Problem to solve -
Below are several records. Retype exactly those lines running from the one with "ATOM 44 C C" through the one with "ATOM 63 N N", end lines included, and no others.

(Collected data)
────────

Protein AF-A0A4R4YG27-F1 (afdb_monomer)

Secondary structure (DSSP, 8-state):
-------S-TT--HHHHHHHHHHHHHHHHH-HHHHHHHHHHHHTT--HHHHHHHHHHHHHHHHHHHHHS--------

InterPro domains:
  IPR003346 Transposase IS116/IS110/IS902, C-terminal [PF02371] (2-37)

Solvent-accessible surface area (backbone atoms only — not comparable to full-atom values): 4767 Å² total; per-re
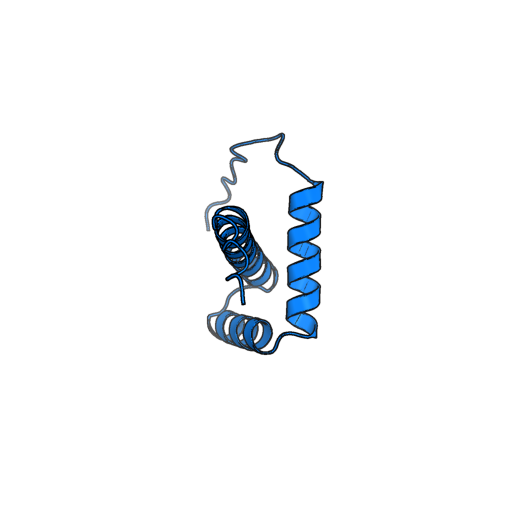sidue (Å²): 133,85,89,79,80,76,68,92,61,88,82,62,66,62,64,62,55,47,51,42,50,54,51,47,56,51,32,58,74,73,34,68,69,52,35,52,51,49,51,54,42,45,76,71,69,48,52,72,71,54,47,52,52,52,48,39,52,52,51,52,53,52,49,51,52,62,72,65,49,73,76,75,70,79,78,83,126

Nearest PDB structures (foldseek):
  2rn7-assembly1_A  TM=3.356E-01  e=3.148E+00  Shigella flexneri
  7v3h-assembly1_E  TM=4.226E-01  e=8.744E+00  Dengue virus 2 Thailand/NGS-C/1944

Radius of gyration: 16.09 Å; Cα contacts (8 Å, |Δi|>4): 25; chains: 1; bounding box: 34×30×50 Å

Foldseek 3Di:
DDPPPDPPDPPDDPVLLVVLLVVLVVCCVPPVVLVVQLVVVVVVVDDPVVSSVVSSVVVVVVVVVVVVPDPPDPPDD

Sequence (77 aa):
GQTHRHRLNRGGDRQANKALYVIVISRLRHDPRTQAYAAKRTTEGLSKKDIIRCLKRLIAREIYYLLRQPNPKPTAA

Mean predicted aligned error: 8.0 Å

pLDDT: mean 86.24, std 16.08, range [40.41, 98.25]

Organism: NCBI:txid190195

Structure (mmCIF, N/CA/C/O backbone):
data_AF-A0A4R4YG27-F1
#
_entry.id   AF-A0A4R4YG27-F1
#
loop_
_atom_site.group_PDB
_atom_site.id
_atom_site.type_symbol
_atom_site.label_atom_id
_atom_site.label_alt_id
_atom_site.label_comp_id
_atom_site.label_asym_id
_atom_site.label_entity_id
_atom_site.label_seq_id
_atom_site.pdbx_PDB_ins_code
_atom_site.Cartn_x
_atom_site.Cartn_y
_atom_site.Cartn_z
_atom_site.occupancy
_atom_site.B_iso_or_equiv
_atom_site.auth_seq_id
_atom_site.auth_comp_id
_atom_site.auth_asym_id
_atom_site.auth_atom_id
_atom_site.pdbx_PDB_model_num
ATOM 1 N N . GLY A 1 1 ? 5.731 4.003 20.528 1.00 49.25 1 GLY A N 1
ATOM 2 C CA . GLY A 1 1 ? 6.242 2.619 20.476 1.00 49.25 1 GLY A CA 1
ATOM 3 C C . GLY A 1 1 ? 7.565 2.594 19.739 1.00 49.25 1 GLY A C 1
ATOM 4 O O . GLY A 1 1 ? 7.584 2.993 18.583 1.00 49.25 1 GLY A O 1
ATOM 5 N N . GLN A 1 2 ? 8.631 2.239 20.466 1.00 40.41 2 GLN A N 1
ATOM 6 C CA . GLN A 1 2 ? 10.074 2.241 20.155 1.00 40.41 2 GLN A CA 1
ATOM 7 C C . GLN A 1 2 ? 10.565 2.880 18.837 1.00 40.41 2 GLN A C 1
ATOM 9 O O . GLN A 1 2 ? 10.398 2.363 17.733 1.00 40.41 2 GLN A O 1
ATOM 14 N N . THR 
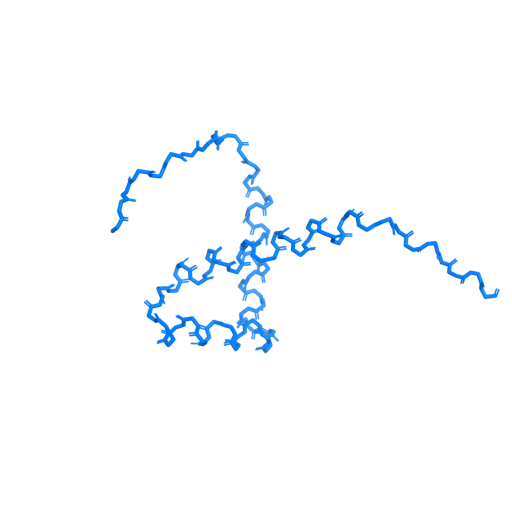A 1 3 ? 11.285 3.992 18.992 1.00 53.56 3 THR A N 1
ATOM 15 C CA . THR A 1 3 ? 11.847 4.834 17.928 1.00 53.56 3 THR A CA 1
ATOM 16 C C . THR A 1 3 ? 13.293 4.467 17.572 1.00 53.56 3 THR A C 1
ATOM 18 O O . THR A 1 3 ? 14.074 5.342 17.229 1.00 53.56 3 THR A O 1
ATOM 21 N N . HIS A 1 4 ? 13.680 3.190 17.605 1.00 56.09 4 HIS A N 1
ATOM 22 C CA . HIS A 1 4 ? 14.980 2.757 17.073 1.00 56.09 4 HIS A CA 1
ATOM 23 C C . HIS A 1 4 ? 14.809 2.208 15.650 1.00 56.09 4 HIS A C 1
ATOM 25 O O . HIS A 1 4 ? 14.875 1.011 15.381 1.00 56.09 4 HIS A O 1
ATOM 31 N N . ARG A 1 5 ? 14.519 3.104 14.696 1.00 59.12 5 ARG A N 1
ATOM 32 C CA . ARG A 1 5 ? 14.446 2.754 13.267 1.00 59.12 5 ARG A CA 1
ATOM 33 C C . ARG A 1 5 ? 15.859 2.673 12.691 1.00 59.12 5 ARG A C 1
ATOM 35 O O . ARG A 1 5 ? 16.296 3.583 11.992 1.00 59.12 5 ARG A O 1
ATOM 42 N N . HIS A 1 6 ? 16.570 1.584 12.970 1.00 57.50 6 HIS A N 1
ATOM 43 C CA . HIS A 1 6 ? 17.835 1.321 12.293 1.00 57.50 6 HIS A CA 1
ATOM 44 C C . HIS A 1 6 ? 17.560 0.985 10.821 1.00 57.50 6 HIS A C 1
ATOM 46 O O . HIS A 1 6 ? 16.838 0.039 10.495 1.00 57.50 6 HIS A O 1
ATOM 52 N N . ARG A 1 7 ? 18.094 1.796 9.904 1.00 60.41 7 ARG A N 1
ATOM 53 C CA . ARG A 1 7 ? 17.960 1.552 8.466 1.00 60.41 7 ARG A CA 1
ATOM 54 C C . ARG A 1 7 ? 19.026 0.530 8.077 1.00 60.41 7 ARG A C 1
ATOM 56 O O . ARG A 1 7 ? 20.170 0.912 7.866 1.00 60.41 7 ARG A O 1
ATOM 63 N N . LEU A 1 8 ? 18.639 -0.746 7.983 1.00 64.81 8 LEU A N 1
ATOM 64 C CA . LEU A 1 8 ? 19.555 -1.863 7.689 1.00 64.81 8 LEU A CA 1
ATOM 65 C C . LEU A 1 8 ? 20.418 -1.629 6.433 1.00 64.81 8 LEU A C 1
ATOM 67 O O . LEU A 1 8 ? 21.551 -2.075 6.384 1.00 64.81 8 LEU A O 1
ATOM 71 N N . ASN A 1 9 ? 19.900 -0.881 5.452 1.00 63.00 9 ASN A N 1
ATOM 72 C CA . ASN A 1 9 ? 20.635 -0.440 4.269 1.00 63.00 9 ASN A CA 1
ATOM 73 C C . ASN A 1 9 ? 20.447 1.067 4.042 1.00 63.00 9 ASN A C 1
ATOM 75 O O . ASN A 1 9 ? 19.330 1.546 3.804 1.00 63.00 9 ASN A O 1
ATOM 79 N N . ARG A 1 10 ? 21.539 1.841 4.061 1.00 65.38 10 ARG A N 1
ATOM 80 C CA . ARG A 1 10 ? 21.516 3.273 3.698 1.00 65.38 10 ARG A CA 1
ATOM 81 C C . ARG A 1 10 ? 21.340 3.478 2.184 1.00 65.38 10 ARG A C 1
ATOM 83 O O . ARG A 1 10 ? 20.616 4.390 1.789 1.00 65.38 10 ARG A O 1
ATOM 90 N N . GLY A 1 11 ? 21.884 2.574 1.365 1.00 70.25 11 GLY A N 1
ATOM 91 C CA . GLY A 1 11 ? 21.905 2.654 -0.104 1.00 70.25 11 GLY A CA 1
ATOM 92 C C . GLY A 1 11 ? 20.703 2.070 -0.856 1.00 70.25 11 GLY A C 1
ATOM 93 O O . GLY A 1 11 ? 20.788 1.906 -2.064 1.00 70.25 11 GLY A O 1
ATOM 94 N N . GLY A 1 12 ? 19.597 1.720 -0.186 1.00 77.25 12 GLY A N 1
ATOM 95 C CA . GLY A 1 12 ? 18.439 1.132 -0.879 1.00 77.25 12 GLY A CA 1
ATOM 96 C C . GLY A 1 12 ? 17.897 2.007 -2.024 1.00 77.25 12 GLY A C 1
ATOM 97 O O . GLY A 1 12 ? 17.953 3.236 -1.945 1.00 77.25 12 GLY A O 1
ATOM 98 N N . ASP A 1 13 ? 17.315 1.373 -3.043 1.00 86.75 13 ASP A N 1
ATOM 99 C CA . ASP A 1 13 ? 16.824 2.042 -4.252 1.00 86.75 13 ASP A CA 1
ATOM 100 C C . ASP A 1 13 ? 15.687 3.037 -3.941 1.00 86.75 13 ASP A C 1
ATOM 102 O O . ASP A 1 13 ? 14.577 2.677 -3.520 1.00 86.75 13 ASP A O 1
ATOM 106 N N . ARG A 1 14 ? 15.980 4.329 -4.127 1.00 88.25 14 ARG A N 1
ATOM 107 C CA . ARG A 1 14 ? 15.025 5.423 -3.907 1.00 88.25 14 ARG A CA 1
ATOM 108 C C . ARG A 1 14 ? 13.968 5.493 -5.007 1.00 88.25 14 ARG A C 1
ATOM 110 O O . ARG A 1 14 ? 12.833 5.858 -4.701 1.00 88.25 14 ARG A O 1
ATOM 117 N N . GLN A 1 15 ? 14.314 5.142 -6.243 1.00 91.81 15 GLN A N 1
ATOM 118 C CA . GLN A 1 15 ? 13.398 5.172 -7.380 1.00 91.81 15 GLN A CA 1
ATOM 119 C C . GLN A 1 15 ? 12.348 4.074 -7.241 1.00 91.81 15 GLN A C 1
ATOM 121 O O . GLN A 1 15 ? 11.155 4.378 -7.255 1.00 91.81 15 GLN A O 1
ATOM 126 N N . ALA A 1 16 ? 12.765 2.837 -6.956 1.00 91.38 16 ALA A N 1
ATOM 127 C CA . ALA A 1 16 ? 11.840 1.737 -6.685 1.00 91.38 16 ALA A CA 1
ATOM 128 C C . ALA A 1 16 ? 10.907 2.061 -5.504 1.00 91.38 16 ALA A C 1
ATOM 130 O O . ALA A 1 16 ? 9.687 1.892 -5.573 1.00 91.38 16 ALA A O 1
ATOM 131 N N . ASN A 1 17 ? 11.448 2.632 -4.422 1.00 90.56 17 ASN A N 1
ATOM 132 C CA . ASN A 1 17 ? 10.633 3.064 -3.287 1.00 90.56 17 ASN A CA 1
ATOM 133 C C . ASN A 1 17 ? 9.630 4.171 -3.640 1.00 90.56 17 ASN A C 1
ATOM 135 O O . ASN A 1 17 ? 8.538 4.195 -3.057 1.00 90.56 17 ASN A O 1
ATOM 139 N N . LYS A 1 18 ? 9.990 5.094 -4.539 1.00 94.62 18 LYS A N 1
ATOM 140 C CA . LYS A 1 18 ? 9.090 6.135 -5.049 1.00 94.62 18 LYS A CA 1
ATOM 141 C C . LYS A 1 18 ? 7.997 5.516 -5.922 1.00 94.62 18 LYS A C 1
ATOM 143 O O . LYS A 1 18 ? 6.831 5.820 -5.694 1.00 94.62 18 LYS A O 1
ATOM 148 N N . ALA A 1 19 ? 8.344 4.597 -6.821 1.00 95.94 19 ALA A N 1
ATOM 149 C CA . ALA A 1 19 ? 7.389 3.889 -7.673 1.00 95.94 19 ALA A CA 1
ATOM 150 C C . ALA A 1 19 ? 6.330 3.147 -6.843 1.00 95.94 19 ALA A C 1
ATOM 152 O O . ALA A 1 19 ? 5.136 3.356 -7.040 1.00 95.94 19 ALA A O 1
ATOM 153 N N . LEU A 1 20 ? 6.747 2.395 -5.817 1.00 96.38 20 LEU A N 1
ATOM 154 C CA . LEU A 1 20 ? 5.819 1.731 -4.892 1.00 96.38 20 LEU A CA 1
ATOM 155 C C . LEU A 1 20 ? 4.862 2.715 -4.208 1.00 96.38 20 LEU A C 1
ATOM 157 O O . LEU A 1 20 ? 3.696 2.401 -3.994 1.00 96.38 20 LEU A O 1
ATOM 161 N N . TYR A 1 21 ? 5.344 3.905 -3.838 1.00 96.56 21 TYR A N 1
ATOM 162 C CA . TYR A 1 21 ? 4.485 4.929 -3.245 1.00 96.56 21 TYR A CA 1
ATOM 163 C C . TYR A 1 21 ? 3.460 5.458 -4.254 1.00 96.56 21 TYR A C 1
ATOM 165 O O . TYR A 1 21 ? 2.285 5.558 -3.918 1.00 96.56 21 TYR A O 1
ATOM 173 N N . VAL A 1 22 ? 3.877 5.739 -5.490 1.00 97.94 22 VAL A N 1
ATOM 174 C CA . VAL A 1 22 ? 2.973 6.193 -6.557 1.00 97.94 22 VAL A CA 1
ATOM 175 C C . VAL A 1 22 ? 1.886 5.151 -6.837 1.00 97.94 22 VAL A C 1
ATOM 177 O O . VAL A 1 22 ? 0.710 5.508 -6.889 1.00 97.94 22 VAL A O 1
ATOM 180 N N . ILE A 1 23 ? 2.248 3.865 -6.912 1.00 97.44 23 ILE A N 1
ATOM 181 C CA . ILE A 1 23 ? 1.284 2.766 -7.082 1.00 97.44 23 ILE A CA 1
ATOM 182 C C . ILE A 1 23 ? 0.271 2.753 -5.932 1.00 97.44 23 ILE A C 1
ATOM 184 O O . ILE A 1 23 ? -0.927 2.662 -6.186 1.00 97.44 23 ILE A O 1
ATOM 188 N N . VAL A 1 24 ? 0.719 2.895 -4.677 1.00 98.12 24 VAL A N 1
ATOM 189 C CA . VAL A 1 24 ? -0.188 2.968 -3.516 1.00 98.12 24 VAL A CA 1
ATOM 190 C C . VAL A 1 24 ? -1.184 4.115 -3.652 1.00 98.12 24 VAL A C 1
ATOM 192 O O . VAL A 1 24 ? -2.371 3.908 -3.423 1.00 98.12 24 VAL A O 1
ATOM 195 N N . ILE A 1 25 ? -0.725 5.316 -4.012 1.00 98.00 25 ILE A N 1
ATOM 196 C CA . ILE A 1 25 ? -1.611 6.481 -4.141 1.00 98.00 25 ILE A CA 1
ATOM 197 C C . ILE A 1 25 ? -2.623 6.282 -5.273 1.00 98.00 25 ILE A C 1
ATOM 199 O O . ILE A 1 25 ? -3.799 6.588 -5.088 1.00 98.00 25 ILE A O 1
ATOM 203 N N . SER A 1 26 ? -2.191 5.721 -6.404 1.00 98.19 26 SER A N 1
ATOM 204 C CA . SER A 1 26 ? -3.086 5.388 -7.516 1.00 98.19 26 SER A CA 1
ATOM 205 C C . SER A 1 26 ? -4.138 4.350 -7.106 1.00 98.19 26 SER A C 1
ATOM 207 O O . SER A 1 26 ? -5.336 4.579 -7.273 1.00 98.19 26 SER A O 1
ATOM 209 N N . ARG A 1 27 ? -3.723 3.254 -6.454 1.00 97.88 27 ARG A N 1
ATOM 210 C CA . ARG A 1 27 ? -4.639 2.211 -5.963 1.00 97.88 27 ARG A CA 1
ATOM 211 C C . ARG A 1 27 ? -5.601 2.736 -4.894 1.00 97.88 27 ARG A C 1
ATOM 213 O O . ARG A 1 27 ? -6.775 2.410 -4.924 1.00 97.88 27 ARG A O 1
ATOM 220 N N . LEU A 1 28 ? -5.163 3.613 -3.993 1.00 97.50 28 LEU A N 1
ATOM 221 C CA . LEU A 1 28 ? -6.072 4.249 -3.030 1.00 97.50 28 LEU A CA 1
ATOM 222 C C . LEU A 1 28 ? -7.142 5.119 -3.704 1.00 97.50 28 LEU A C 1
ATOM 224 O O . LEU A 1 28 ? -8.215 5.304 -3.135 1.00 97.50 28 LEU A O 1
ATOM 228 N N . ARG A 1 29 ? -6.871 5.660 -4.895 1.00 97.50 29 ARG A N 1
ATOM 229 C CA . ARG A 1 29 ? -7.839 6.465 -5.645 1.00 97.50 29 ARG A CA 1
ATOM 230 C C . ARG A 1 29 ? -8.801 5.613 -6.474 1.00 97.50 29 ARG A C 1
ATOM 232 O O . ARG A 1 29 ? -9.966 5.979 -6.569 1.00 97.50 29 ARG A O 1
ATOM 239 N N . HIS A 1 30 ? -8.322 4.517 -7.059 1.00 97.38 30 HIS A N 1
ATOM 240 C CA . HIS A 1 30 ? -9.055 3.809 -8.114 1.00 97.38 30 HIS A CA 1
ATOM 241 C C . HIS A 1 30 ? -9.322 2.323 -7.857 1.00 97.38 30 HIS A C 1
ATOM 243 O O . HIS A 1 30 ? -10.175 1.765 -8.534 1.00 97.38 30 HIS A O 1
ATOM 249 N N . ASP A 1 31 ? -8.620 1.670 -6.928 1.00 97.19 31 ASP A N 1
ATOM 250 C CA . ASP A 1 31 ? -8.788 0.239 -6.648 1.00 97.19 31 ASP A CA 1
ATOM 251 C C . ASP A 1 31 ? -9.684 0.023 -5.413 1.00 97.19 31 ASP A C 1
ATOM 253 O O . ASP A 1 31 ? -9.240 0.272 -4.280 1.00 97.19 31 ASP A O 1
ATOM 257 N N . PRO A 1 32 ? -10.914 -0.500 -5.592 1.00 97.56 32 PRO A N 1
ATOM 258 C CA . PRO A 1 32 ? -11.840 -0.743 -4.490 1.00 97.56 32 PRO A CA 1
ATOM 259 C C . PRO A 1 32 ? -11.268 -1.685 -3.425 1.00 97.56 32 PRO A C 1
ATOM 261 O O . PRO A 1 32 ? -11.521 -1.504 -2.233 1.00 97.56 32 PRO A O 1
ATOM 264 N N . ARG A 1 33 ? -10.440 -2.666 -3.815 1.00 97.06 33 ARG A N 1
ATOM 265 C CA . ARG A 1 33 ? -9.834 -3.614 -2.867 1.00 97.06 33 ARG A CA 1
ATOM 266 C C . ARG A 1 33 ? -8.866 -2.907 -1.920 1.00 97.06 33 ARG A C 1
ATOM 268 O O . ARG A 1 33 ? -8.896 -3.132 -0.708 1.00 97.06 33 ARG A O 1
ATOM 275 N N . THR A 1 34 ? -8.008 -2.044 -2.461 1.00 97.44 34 THR A N 1
ATOM 276 C CA . THR A 1 34 ? -7.072 -1.236 -1.670 1.00 97.44 34 THR A CA 1
ATOM 277 C C . THR A 1 34 ? -7.807 -0.220 -0.793 1.00 97.44 34 THR A C 1
ATOM 279 O O . THR A 1 34 ? -7.411 -0.020 0.357 1.00 97.44 34 THR A O 1
ATOM 282 N N . GLN A 1 35 ? -8.896 0.380 -1.283 1.00 97.94 35 GLN A N 1
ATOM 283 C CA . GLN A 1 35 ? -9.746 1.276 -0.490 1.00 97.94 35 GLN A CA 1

────────

Result below -
ATOM 44 C C . HIS A 1 6 ? 17.560 0.985 10.821 1.00 57.50 6 HIS A C 1
ATOM 46 O O . HIS A 1 6 ? 16.838 0.039 10.495 1.00 57.50 6 HIS A O 1
ATOM 52 N N . ARG A 1 7 ? 18.094 1.796 9.904 1.00 60.41 7 ARG A N 1
ATOM 53 C CA . ARG A 1 7 ? 17.960 1.552 8.466 1.00 60.41 7 ARG A CA 1
ATOM 54 C C . ARG A 1 7 ? 19.026 0.530 8.077 1.00 60.41 7 ARG A C 1
ATOM 56 O O . ARG A 1 7 ? 20.170 0.912 7.866 1.00 60.41 7 ARG A O 1
ATOM 63 N N . LEU A 1 8 ? 18.639 -0.746 7.983 1.00 64.81 8 LEU A N 1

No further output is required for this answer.